Date:Tuesday July 6, 2021

At their heart, therapeutic conversations have a simple goal that is difficult to achieve: to learn more about why someone is experiencing their current mental health situation and develop strategies to improve that health.


Your first responder teams have many sources of stress and cause for mental blocks, frustrations, and even clinical conditions like depression. At the same time, they have a wider world of interests and goals: they are often parents, spouses, friends, and involved in many other communities.


Stress-inducing events and changes in life circumstances can be a positive reason to look into  options for therapy, counseling, or life coaching. However, these services are different resources, so knowing the difference can help you present the options to your team more clearly.

Therapy Vs. Counseling


The terms therapy and counseling are often used in place of each other, referring to meeting with someone with a credential, such as a Ph.D. in counseling psychology or a Master’s degree in Counseling Psychology, as well as a licensure to discuss mental health concerns, goals, and strategies for improvement.


Therapy is a short name for psychotherapy, which has its roots in a long-term relationship with a psychologist who will help the patient discuss both their current concerns and the underlying background that may inform those concerns. Traditionally, this relationship continues long enough to implement some new strategies for coping with life’s challenges and for setting and achieving goals, with the therapist’s sessions as a place to brainstorm, discuss, consider, and reflect.


Counseling is a very broad umbrella term, but sessions with a counselor can often be used as a more short or medium-term relationship of talk therapy, where an individual, couple, or family spends time working out particular concerns with a licensed mental health counselor, often one with a specialty in working with one or more particular populations.

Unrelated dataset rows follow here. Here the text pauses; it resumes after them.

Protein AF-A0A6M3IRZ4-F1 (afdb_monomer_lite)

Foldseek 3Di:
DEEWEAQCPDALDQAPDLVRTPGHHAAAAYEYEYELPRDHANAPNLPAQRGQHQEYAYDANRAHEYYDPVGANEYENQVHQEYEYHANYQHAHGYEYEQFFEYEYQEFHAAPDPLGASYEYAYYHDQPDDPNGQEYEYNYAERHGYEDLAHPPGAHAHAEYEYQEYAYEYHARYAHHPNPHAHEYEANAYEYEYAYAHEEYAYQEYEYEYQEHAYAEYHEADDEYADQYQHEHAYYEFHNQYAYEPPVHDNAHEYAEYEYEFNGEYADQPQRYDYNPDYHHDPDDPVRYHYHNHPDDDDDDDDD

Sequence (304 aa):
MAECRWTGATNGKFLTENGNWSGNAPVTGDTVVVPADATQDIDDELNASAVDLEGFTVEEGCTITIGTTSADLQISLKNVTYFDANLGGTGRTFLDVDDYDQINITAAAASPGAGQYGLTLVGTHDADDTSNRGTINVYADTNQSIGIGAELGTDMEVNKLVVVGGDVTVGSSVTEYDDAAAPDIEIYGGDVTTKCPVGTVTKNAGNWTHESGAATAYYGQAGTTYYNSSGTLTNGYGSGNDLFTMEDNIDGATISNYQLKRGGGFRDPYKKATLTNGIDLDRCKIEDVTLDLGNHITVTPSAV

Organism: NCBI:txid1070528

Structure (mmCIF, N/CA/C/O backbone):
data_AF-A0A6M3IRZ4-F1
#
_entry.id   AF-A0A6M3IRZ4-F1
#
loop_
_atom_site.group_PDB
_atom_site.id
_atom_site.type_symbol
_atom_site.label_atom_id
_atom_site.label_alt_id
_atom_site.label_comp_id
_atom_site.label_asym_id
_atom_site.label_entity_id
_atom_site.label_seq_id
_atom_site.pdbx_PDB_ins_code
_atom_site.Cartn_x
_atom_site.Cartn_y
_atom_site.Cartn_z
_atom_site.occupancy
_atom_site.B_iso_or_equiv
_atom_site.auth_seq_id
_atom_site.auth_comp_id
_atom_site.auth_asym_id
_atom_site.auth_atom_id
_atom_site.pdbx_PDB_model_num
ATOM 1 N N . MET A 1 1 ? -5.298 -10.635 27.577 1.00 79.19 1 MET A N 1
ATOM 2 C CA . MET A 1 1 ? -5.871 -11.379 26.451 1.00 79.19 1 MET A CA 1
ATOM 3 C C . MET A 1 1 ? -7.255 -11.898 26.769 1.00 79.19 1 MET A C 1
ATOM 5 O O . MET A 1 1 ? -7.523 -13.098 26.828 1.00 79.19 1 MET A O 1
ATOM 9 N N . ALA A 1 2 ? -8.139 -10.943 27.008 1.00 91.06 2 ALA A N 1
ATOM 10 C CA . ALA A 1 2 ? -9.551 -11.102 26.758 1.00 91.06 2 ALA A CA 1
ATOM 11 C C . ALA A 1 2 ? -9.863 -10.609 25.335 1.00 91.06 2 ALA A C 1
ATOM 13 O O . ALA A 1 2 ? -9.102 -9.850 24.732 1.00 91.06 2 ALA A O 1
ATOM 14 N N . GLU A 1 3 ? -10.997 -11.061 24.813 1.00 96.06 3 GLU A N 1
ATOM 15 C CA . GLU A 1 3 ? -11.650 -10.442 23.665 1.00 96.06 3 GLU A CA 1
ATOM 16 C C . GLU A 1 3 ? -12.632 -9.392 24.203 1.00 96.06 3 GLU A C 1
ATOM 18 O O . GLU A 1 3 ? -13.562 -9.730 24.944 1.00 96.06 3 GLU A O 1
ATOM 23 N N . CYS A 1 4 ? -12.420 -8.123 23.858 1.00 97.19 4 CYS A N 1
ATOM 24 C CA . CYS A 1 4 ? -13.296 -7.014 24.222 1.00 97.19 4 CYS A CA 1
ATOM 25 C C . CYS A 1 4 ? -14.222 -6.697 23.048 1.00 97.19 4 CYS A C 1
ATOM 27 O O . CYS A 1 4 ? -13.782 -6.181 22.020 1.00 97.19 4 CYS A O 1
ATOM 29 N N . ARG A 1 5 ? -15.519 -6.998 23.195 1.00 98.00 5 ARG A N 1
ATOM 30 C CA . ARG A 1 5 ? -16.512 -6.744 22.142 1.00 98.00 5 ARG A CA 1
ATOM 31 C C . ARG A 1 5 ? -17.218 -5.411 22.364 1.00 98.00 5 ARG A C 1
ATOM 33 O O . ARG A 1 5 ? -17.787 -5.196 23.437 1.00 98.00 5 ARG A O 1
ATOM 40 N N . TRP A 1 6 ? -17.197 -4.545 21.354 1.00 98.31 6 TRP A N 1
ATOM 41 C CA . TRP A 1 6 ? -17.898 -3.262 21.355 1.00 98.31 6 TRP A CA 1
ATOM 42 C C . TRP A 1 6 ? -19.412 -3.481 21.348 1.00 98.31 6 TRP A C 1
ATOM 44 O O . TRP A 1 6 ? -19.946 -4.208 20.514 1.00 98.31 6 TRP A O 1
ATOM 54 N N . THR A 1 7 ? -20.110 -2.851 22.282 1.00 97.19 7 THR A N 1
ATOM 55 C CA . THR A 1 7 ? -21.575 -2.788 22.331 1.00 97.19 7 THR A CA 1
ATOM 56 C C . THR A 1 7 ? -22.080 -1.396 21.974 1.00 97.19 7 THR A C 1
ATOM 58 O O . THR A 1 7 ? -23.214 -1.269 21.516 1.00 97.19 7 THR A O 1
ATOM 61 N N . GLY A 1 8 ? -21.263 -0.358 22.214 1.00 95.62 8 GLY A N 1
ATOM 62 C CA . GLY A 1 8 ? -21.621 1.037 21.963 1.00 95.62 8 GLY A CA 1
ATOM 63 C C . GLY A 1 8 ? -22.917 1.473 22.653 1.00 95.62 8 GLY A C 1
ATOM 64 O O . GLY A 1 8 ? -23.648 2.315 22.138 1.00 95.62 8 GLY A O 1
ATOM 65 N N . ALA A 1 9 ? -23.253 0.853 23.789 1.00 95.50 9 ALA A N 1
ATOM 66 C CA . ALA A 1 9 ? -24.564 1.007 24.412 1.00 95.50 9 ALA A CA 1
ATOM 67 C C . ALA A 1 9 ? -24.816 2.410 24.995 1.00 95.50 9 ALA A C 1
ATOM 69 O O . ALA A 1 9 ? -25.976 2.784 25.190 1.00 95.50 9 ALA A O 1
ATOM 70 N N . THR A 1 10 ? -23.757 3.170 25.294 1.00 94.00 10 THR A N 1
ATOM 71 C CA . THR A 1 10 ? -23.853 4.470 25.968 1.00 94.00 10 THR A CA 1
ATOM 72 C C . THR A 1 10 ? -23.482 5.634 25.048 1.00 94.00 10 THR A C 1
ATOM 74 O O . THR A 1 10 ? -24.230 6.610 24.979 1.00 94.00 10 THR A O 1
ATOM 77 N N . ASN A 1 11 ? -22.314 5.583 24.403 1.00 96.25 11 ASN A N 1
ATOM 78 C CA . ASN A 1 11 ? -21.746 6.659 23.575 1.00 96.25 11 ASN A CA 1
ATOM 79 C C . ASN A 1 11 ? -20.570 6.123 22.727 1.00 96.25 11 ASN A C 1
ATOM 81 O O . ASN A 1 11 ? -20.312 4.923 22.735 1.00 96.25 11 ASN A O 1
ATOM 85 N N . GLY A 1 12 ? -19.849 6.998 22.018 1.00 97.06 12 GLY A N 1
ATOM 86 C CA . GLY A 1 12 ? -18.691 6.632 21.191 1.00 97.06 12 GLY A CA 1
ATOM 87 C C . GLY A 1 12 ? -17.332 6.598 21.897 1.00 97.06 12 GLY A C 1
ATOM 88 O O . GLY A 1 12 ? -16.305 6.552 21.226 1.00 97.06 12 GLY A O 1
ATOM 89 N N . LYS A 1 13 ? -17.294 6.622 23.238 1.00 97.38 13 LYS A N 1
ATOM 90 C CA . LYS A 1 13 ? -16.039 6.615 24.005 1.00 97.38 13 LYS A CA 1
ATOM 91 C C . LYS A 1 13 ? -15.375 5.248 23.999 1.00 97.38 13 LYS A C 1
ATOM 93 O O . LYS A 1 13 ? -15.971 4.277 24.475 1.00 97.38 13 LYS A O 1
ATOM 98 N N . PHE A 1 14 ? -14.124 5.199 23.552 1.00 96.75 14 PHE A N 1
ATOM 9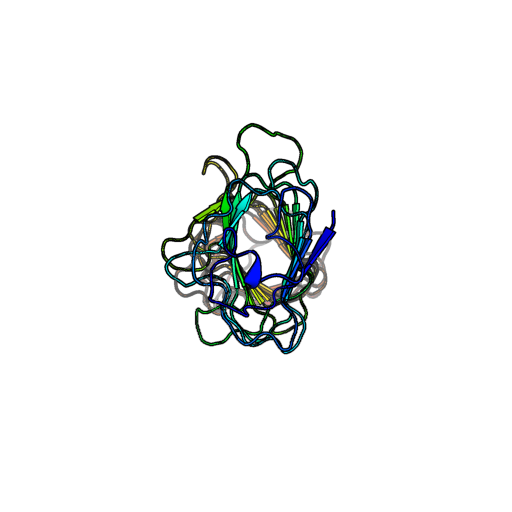9 C CA . PHE A 1 14 ? -13.368 3.952 23.452 1.00 96.75 14 PHE A CA 1
ATOM 100 C C . PHE A 1 14 ? -12.888 3.412 24.815 1.00 96.75 14 PHE A C 1
ATOM 102 O O . PHE A 1 14 ? -13.159 2.256 25.138 1.00 96.75 14 PHE A O 1
ATOM 109 N N . LEU A 1 15 ? -12.212 4.226 25.643 1.00 92.44 15 LEU A N 1
ATOM 110 C CA . LEU A 1 15 ? -11.472 3.716 26.813 1.00 92.44 15 LEU A CA 1
ATOM 111 C C . LEU A 1 15 ? -12.159 3.830 28.176 1.00 92.44 15 LEU A C 1
ATOM 113 O O . LEU A 1 15 ? -11.950 2.962 29.021 1.00 92.44 15 LEU A O 1
ATOM 117 N N . THR A 1 16 ? -12.902 4.899 28.473 1.00 90.62 16 THR A N 1
ATOM 118 C CA . THR A 1 16 ? -13.341 5.118 29.870 1.00 90.62 16 THR A CA 1
ATOM 119 C C . THR A 1 16 ? -14.744 4.605 30.177 1.00 90.62 16 THR A C 1
ATOM 121 O O . THR A 1 16 ? -15.114 4.471 31.346 1.00 90.62 16 THR A O 1
ATOM 124 N N . GLU A 1 17 ? -15.527 4.274 29.152 1.00 92.50 17 GLU A N 1
ATOM 125 C CA . GLU A 1 17 ? -16.922 3.870 29.296 1.00 92.50 17 GLU A CA 1
ATOM 126 C C . GLU A 1 17 ? -17.064 2.344 29.211 1.00 92.50 17 GLU A C 1
ATOM 128 O O . GLU A 1 17 ? -17.345 1.779 28.157 1.00 92.50 17 GLU A O 1
ATOM 133 N N . ASN A 1 18 ? -16.921 1.658 30.352 1.00 93.12 18 ASN A N 1
ATOM 134 C CA . ASN A 1 18 ? -17.116 0.200 30.431 1.00 93.12 18 ASN A CA 1
ATOM 135 C C . ASN A 1 18 ? -18.496 -0.249 29.911 1.00 93.12 18 ASN A C 1
ATOM 137 O O . ASN A 1 18 ? -18.638 -1.378 29.456 1.00 93.12 18 ASN A O 1
ATOM 141 N N . GLY A 1 19 ? -19.514 0.623 29.950 1.00 94.50 19 GLY A N 1
ATOM 142 C CA . GLY A 1 19 ? -20.840 0.324 29.405 1.00 94.50 19 GLY A CA 1
ATOM 143 C C . GLY A 1 19 ? -20.858 0.059 27.894 1.00 94.50 19 GLY A C 1
ATOM 144 O O . GLY A 1 19 ? -21.769 -0.618 27.421 1.00 94.50 19 GLY A O 1
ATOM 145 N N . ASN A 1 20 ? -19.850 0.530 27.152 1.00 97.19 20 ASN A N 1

In both cases, these therapeutic talking sessions are seen as a patient-health practitioner relationship, even though therapists and counselors, unless they are also psychiatrists, do not prescribe medication as part of their work.


Life Coaching as an Additional, Non-Diagnostic Service


Life coaches are quick to tell you that they are not healthcare providers; they aren’t interested in replacing a therapeutic environment if that is what someone needs. In practice, sessions may involve talking about some similar goals and thought processes with a life coach, but the conversation will tend to be non-diagnostic (no identification of mental disorders or needs for treatment) and future-oriented, not digging into the past.


In a first responder setting where a team member isn’t struggling with a particular trauma but is instead interested in exploring what taking on a new leadership role might look like, life coaching or executive coaching can be a valuable tool for exploring goals and motivations. The life coach offers guiding prompts and questions to help an individual decide what is best for them.


As you can see, working through a long history of mental health concerns with a psychotherapist, addressing a particular crisis with a counselor, or making a game plan to reach ambitious goals with a life coach are all going to be needs in first responders’ lives. By helping them know what these services are and how they can help, you put your team on a path toward more access to the help they need.